Si "l'astucieuse" Grace Mugabe a pu apprendre la grammaire politique, elle est ignorante des affaires publiques, juge M. Compagnon. Elle "a dévoilé son jeu trop vite (...). Le message de rupture avec l'éviction du vice-président a été trop brutal et insécurisant", analyse-t-il. "C'était la goutte de trop".

 

"Au bout du rouleau"
M. Compagnon n'écarte pas non plus l'idée d'un Robert Mugabe, 93 ans, "manipulé par sa femme, affaibli, moins lucide, au bout du rouleau et contrôlant aussi moins bien son parti". Finalement, l'intervention de l'armée vise surtout à éviter un après-Mugabe sanglant, selon ce spécialiste du Zimbabwe. 

Et tout se résume à ça: "comment faire survivre le système Mugabe mais sans Robert Mugabe? La transition la plus acceptable, la plus éclairée, la plus rassurante aussi pour les investisseurs, c'est le retour de M. Mnangagwa", estime-t-il. Le vice-président "va lâcher du lest par rapport à Robert Mugabe, mais tout en gardant la main sur le système actuel (...). Je crains que l'on reparte pour un tour", ajoute-t-il. 

"Pas de printemps zimbabwéen"
Si l'action de l'armée traduit la fin du régime Mugabe, selon M. Hugon, il ne croit cependant pas à un "Printemps zimbabwéen". "Je ne pense pas qu'il y aura de débordements ni de révolte et encore moins de révolution de la part de la population (...). Tout au plus des manifestations de soutien à l'armée, dit-il. 

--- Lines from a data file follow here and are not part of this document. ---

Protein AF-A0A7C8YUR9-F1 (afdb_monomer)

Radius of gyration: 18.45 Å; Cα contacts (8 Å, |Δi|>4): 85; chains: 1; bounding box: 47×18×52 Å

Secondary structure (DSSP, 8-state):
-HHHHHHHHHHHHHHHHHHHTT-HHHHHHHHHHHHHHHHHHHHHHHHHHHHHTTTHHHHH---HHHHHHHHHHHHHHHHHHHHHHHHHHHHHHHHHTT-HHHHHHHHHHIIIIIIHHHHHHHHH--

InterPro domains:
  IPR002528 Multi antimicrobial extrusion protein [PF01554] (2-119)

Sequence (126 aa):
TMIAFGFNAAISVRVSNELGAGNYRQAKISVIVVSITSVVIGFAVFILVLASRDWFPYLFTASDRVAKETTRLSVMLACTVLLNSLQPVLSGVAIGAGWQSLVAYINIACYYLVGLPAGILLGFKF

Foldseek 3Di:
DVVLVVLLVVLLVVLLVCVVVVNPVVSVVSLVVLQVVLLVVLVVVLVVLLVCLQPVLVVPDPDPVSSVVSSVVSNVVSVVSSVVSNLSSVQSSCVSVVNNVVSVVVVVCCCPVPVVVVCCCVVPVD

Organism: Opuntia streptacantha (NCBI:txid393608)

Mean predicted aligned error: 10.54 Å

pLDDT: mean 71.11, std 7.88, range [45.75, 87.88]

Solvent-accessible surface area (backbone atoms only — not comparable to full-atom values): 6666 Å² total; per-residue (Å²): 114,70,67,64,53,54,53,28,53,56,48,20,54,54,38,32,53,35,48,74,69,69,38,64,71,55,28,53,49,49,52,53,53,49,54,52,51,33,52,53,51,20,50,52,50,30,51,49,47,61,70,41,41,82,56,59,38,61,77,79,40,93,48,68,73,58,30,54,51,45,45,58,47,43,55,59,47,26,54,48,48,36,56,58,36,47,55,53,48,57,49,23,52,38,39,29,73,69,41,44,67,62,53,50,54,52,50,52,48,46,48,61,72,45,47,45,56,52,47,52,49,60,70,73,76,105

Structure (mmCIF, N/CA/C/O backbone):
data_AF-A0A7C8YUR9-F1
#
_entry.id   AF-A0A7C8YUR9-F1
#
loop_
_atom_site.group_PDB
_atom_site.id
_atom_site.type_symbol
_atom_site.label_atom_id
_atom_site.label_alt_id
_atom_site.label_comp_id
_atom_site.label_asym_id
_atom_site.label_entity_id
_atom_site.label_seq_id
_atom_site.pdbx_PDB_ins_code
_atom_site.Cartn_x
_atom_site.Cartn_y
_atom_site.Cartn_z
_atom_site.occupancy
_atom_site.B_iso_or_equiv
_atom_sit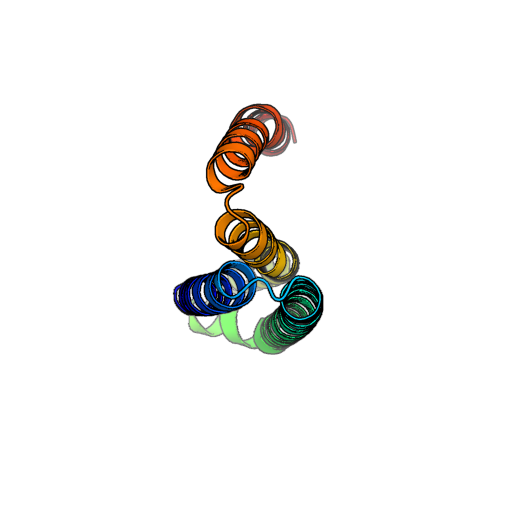e.auth_seq_id
_atom_site.auth_comp_id
_atom_site.auth_asym_id
_atom_site.auth_atom_id
_atom_site.pdbx_PDB_model_num
ATOM 1 N N . THR A 1 1 ? -3.809 8.073 -10.124 1.00 48.00 1 THR A N 1
ATOM 2 C CA . THR A 1 1 ? -3.543 8.525 -8.738 1.00 48.00 1 THR A CA 1
ATOM 3 C C . THR A 1 1 ? -4.664 9.370 -8.137 1.00 48.00 1 THR A C 1
ATOM 5 O O . THR A 1 1 ? -4.988 9.149 -6.982 1.00 48.00 1 THR A O 1
ATOM 8 N N . MET A 1 2 ? -5.337 10.252 -8.889 1.00 53.38 2 MET A N 1
ATOM 9 C CA . MET A 1 2 ? -6.437 11.097 -8.365 1.00 53.38 2 MET A CA 1
ATOM 10 C C . MET A 1 2 ? -7.671 10.321 -7.852 1.00 53.38 2 MET A C 1
ATOM 12 O O . MET A 1 2 ? -8.232 10.668 -6.818 1.00 53.38 2 MET A O 1
ATOM 16 N N . ILE A 1 3 ? -8.057 9.226 -8.518 1.00 58.19 3 ILE A N 1
ATOM 17 C CA . ILE A 1 3 ? -9.235 8.422 -8.129 1.00 58.19 3 ILE A CA 1
ATOM 18 C C . ILE A 1 3 ? -9.029 7.733 -6.766 1.00 58.19 3 ILE A C 1
ATOM 20 O O . ILE A 1 3 ? -9.932 7.723 -5.934 1.00 58.19 3 ILE A O 1
ATOM 24 N N . ALA A 1 4 ? -7.826 7.216 -6.496 1.00 55.22 4 ALA A N 1
ATOM 25 C CA . ALA A 1 4 ? -7.507 6.532 -5.238 1.00 55.22 4 ALA A CA 1
ATOM 26 C C . ALA A 1 4 ? -7.537 7.477 -4.021 1.00 55.22 4 ALA A C 1
ATOM 28 O O . ALA A 1 4 ? -7.991 7.089 -2.945 1.00 55.22 4 ALA A O 1
ATOM 29 N N . PHE A 1 5 ? -7.115 8.733 -4.201 1.00 60.84 5 PHE A N 1
ATOM 30 C CA . PHE A 1 5 ? -7.223 9.767 -3.166 1.00 60.84 5 PHE A CA 1
ATOM 31 C C . PHE A 1 5 ? -8.679 10.143 -2.867 1.00 60.84 5 PHE A C 1
ATOM 33 O O . PHE A 1 5 ? -9.038 10.283 -1.699 1.00 60.84 5 PHE A O 1
ATOM 40 N N . GLY A 1 6 ? -9.529 10.241 -3.896 1.00 67.44 6 GLY A N 1
ATOM 41 C CA . GLY A 1 6 ? -10.963 10.499 -3.722 1.00 67.44 6 GLY A CA 1
ATOM 42 C C . GLY A 1 6 ? -11.669 9.398 -2.925 1.00 67.44 6 GLY A C 1
ATOM 43 O O . GLY A 1 6 ? -12.423 9.693 -1.998 1.00 67.44 6 GLY A O 1
ATOM 44 N N . PHE A 1 7 ? -11.359 8.130 -3.217 1.00 64.81 7 PHE A N 1
ATOM 45 C CA . PHE A 1 7 ? -11.866 6.998 -2.434 1.00 64.81 7 PHE A CA 1
ATOM 46 C C . PHE A 1 7 ? -11.401 7.049 -0.975 1.00 64.81 7 PHE A C 1
ATOM 48 O O . PHE A 1 7 ? -12.217 6.875 -0.074 1.00 64.81 7 PHE A O 1
ATOM 55 N N . ASN A 1 8 ? -10.119 7.333 -0.731 1.00 64.44 8 ASN A N 1
ATOM 56 C CA . ASN A 1 8 ? -9.571 7.444 0.623 1.00 64.44 8 ASN A CA 1
ATOM 57 C C . ASN A 1 8 ? -10.293 8.526 1.450 1.00 64.44 8 ASN A C 1
ATOM 59 O O . ASN A 1 8 ? -10.751 8.258 2.561 1.00 64.44 8 ASN A O 1
ATOM 63 N N . ALA A 1 9 ? -10.485 9.716 0.875 1.00 67.81 9 ALA A N 1
ATOM 64 C CA . ALA A 1 9 ? -11.186 10.811 1.541 1.00 67.81 9 ALA A CA 1
ATOM 65 C C . ALA A 1 9 ? -12.645 10.453 1.885 1.00 67.81 9 ALA A C 1
ATOM 67 O O . ALA A 1 9 ? -13.075 10.652 3.021 1.00 67.81 9 ALA A O 1
ATOM 68 N N . ALA A 1 10 ? -13.390 9.865 0.941 1.00 71.88 10 ALA A N 1
ATOM 69 C CA . ALA A 1 10 ? -14.782 9.462 1.163 1.00 71.88 10 ALA A CA 1
ATOM 70 C C . ALA A 1 10 ? -14.919 8.391 2.262 1.00 71.88 10 ALA A C 1
ATOM 72 O O . ALA A 1 10 ? -15.833 8.438 3.088 1.00 71.88 10 ALA A O 1
ATOM 73 N N . ILE A 1 11 ? -13.985 7.439 2.294 1.00 68.56 11 ILE A N 1
ATOM 74 C CA . ILE A 1 11 ? -13.929 6.370 3.294 1.00 68.56 11 ILE A CA 1
ATOM 75 C C . ILE A 1 11 ? -13.634 6.931 4.687 1.00 68.56 11 ILE A C 1
ATOM 77 O O . ILE A 1 11 ? -14.327 6.574 5.641 1.00 68.56 11 ILE A O 1
ATOM 81 N N . SER A 1 12 ? -12.642 7.818 4.797 1.00 63.97 12 SER A N 1
ATOM 82 C CA . SER A 1 12 ? -12.250 8.445 6.063 1.00 63.97 12 SER A CA 1
ATOM 83 C C . SER A 1 12 ? -13.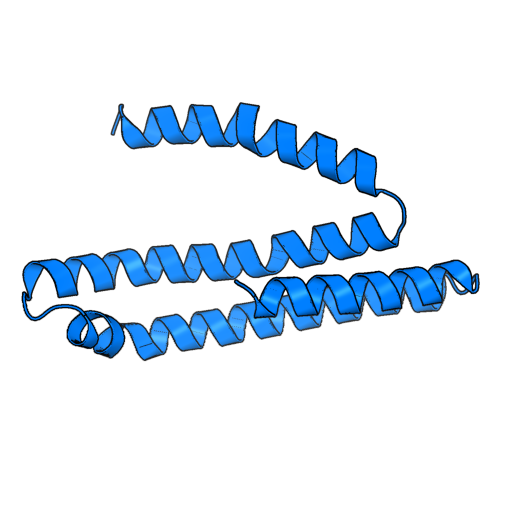428 9.185 6.702 1.00 63.97 12 SER A C 1
ATOM 85 O O . SER A 1 12 ? -13.764 8.928 7.857 1.00 63.97 12 SER A O 1
ATOM 87 N N . VAL A 1 13 ? -14.152 9.994 5.917 1.00 73.06 13 VAL A N 1
ATOM 88 C CA . VAL A 1 13 ? -15.337 10.729 6.391 1.00 73.06 13 VAL A CA 1
ATOM 89 C C . VAL A 1 13 ? -16.426 9.780 6.894 1.00 73.06 13 VAL A C 1
ATOM 91 O O . VAL A 1 13 ? -16.991 10.005 7.963 1.00 73.06 13 VAL A O 1
ATOM 94 N N . ARG A 1 14 ? -16.706 8.689 6.167 1.00 73.31 14 ARG A N 1
ATOM 95 C CA . ARG A 1 14 ? -17.743 7.727 6.564 1.00 73.31 14 ARG A CA 1
ATOM 96 C C . ARG A 1 14 ? -17.378 6.993 7.857 1.00 73.31 14 ARG A C 1
ATOM 98 O O . ARG A 1 14 ? -18.221 6.861 8.738 1.00 73.31 14 ARG A O 1
ATOM 105 N N . VAL A 1 15 ? -16.129 6.544 7.988 1.00 65.25 15 VAL A N 1
ATOM 106 C CA . VAL A 1 15 ? -15.644 5.854 9.195 1.00 65.25 15 VAL A CA 1
ATOM 107 C C . VAL A 1 15 ? -15.643 6.799 10.400 1.00 65.25 15 VAL A C 1
ATOM 109 O O . VAL A 1 15 ? -16.140 6.414 11.458 1.00 65.25 15 VAL A O 1
ATOM 112 N N . SER A 1 16 ? -15.167 8.040 10.244 1.00 68.75 16 SER A N 1
ATOM 113 C CA . SER A 1 16 ? -15.181 9.039 11.321 1.00 68.75 16 SER A CA 1
ATOM 114 C C . SER A 1 16 ? -16.595 9.414 11.764 1.00 68.75 16 SER A C 1
ATOM 116 O O . SER A 1 16 ? -16.822 9.589 12.960 1.00 68.75 16 SER A O 1
ATOM 118 N N . ASN A 1 17 ? -17.558 9.479 10.840 1.00 74.44 17 ASN A N 1
ATOM 119 C CA . ASN A 1 17 ? -18.954 9.767 11.170 1.00 74.44 17 ASN A CA 1
ATOM 120 C C . ASN A 1 17 ? -19.603 8.637 11.995 1.00 74.44 17 ASN A C 1
ATOM 122 O O . ASN A 1 17 ? -20.265 8.903 12.995 1.00 74.44 17 ASN A O 1
ATOM 126 N N . GLU A 1 18 ? -19.363 7.372 11.630 1.00 68.94 18 GLU A N 1
ATOM 127 C CA . GLU A 1 18 ? -19.883 6.210 12.373 1.00 68.94 18 GLU A CA 1
ATOM 128 C C . GLU A 1 18 ? -19.215 6.029 13.749 1.00 68.94 18 GLU A C 1
ATOM 130 O O . GLU A 1 18 ? -19.874 5.636 14.715 1.00 68.94 18 GLU A O 1
ATOM 135 N N . LEU A 1 19 ? -17.916 6.340 13.866 1.00 64.75 19 LEU A N 1
ATOM 136 C CA . LEU A 1 19 ? -17.214 6.357 15.155 1.00 64.75 19 LEU A CA 1
ATOM 137 C C . LEU A 1 19 ? -17.696 7.502 16.059 1.00 64.75 19 LEU A C 1
ATOM 139 O O . LEU A 1 19 ? -17.908 7.277 17.250 1.00 64.75 19 LEU A O 1
ATOM 143 N N . GLY A 1 20 ? -17.902 8.703 15.505 1.00 70.69 20 GLY A N 1
ATOM 144 C CA . GLY A 1 20 ? -18.395 9.872 16.242 1.00 70.69 20 GLY A CA 1
ATOM 145 C C . GLY A 1 20 ? -19.816 9.700 16.787 1.00 70.69 20 GLY A C 1
ATOM 146 O O . GLY A 1 20 ? -20.143 10.252 17.832 1.00 70.69 20 GLY A O 1
ATOM 147 N N . ALA A 1 21 ? -20.634 8.867 16.137 1.00 77.44 21 ALA A N 1
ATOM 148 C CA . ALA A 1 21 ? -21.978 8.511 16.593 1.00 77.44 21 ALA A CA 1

"La population ne va pas se mobiliser pour Grace Mugabe", renchérit M. Compagnon. L'expert de l'IRIS pense que l'armée va destituer Robert Mugabe et prendre "provisoirement" le pouvoir avant de laisser la place au jeu démocratique et donc à des élections. Quant à M. Mugabe, il le voit finir dans une maison de retraite ou en exil dans un pays africain voisin. 

"Je ne pense pas qu'il y aura de procès dans son pays au vu de son statut historique, héros de la guerre d'indépendance." M. Compagnon imagine éventuellement la possibilité de garder symboliquement Robert Mugabe comme "président potiche", afin d'assurer un Congrès "harmonieux et sans éclatement" du parti au pouvoir en décembre, avant les législatives de 2018.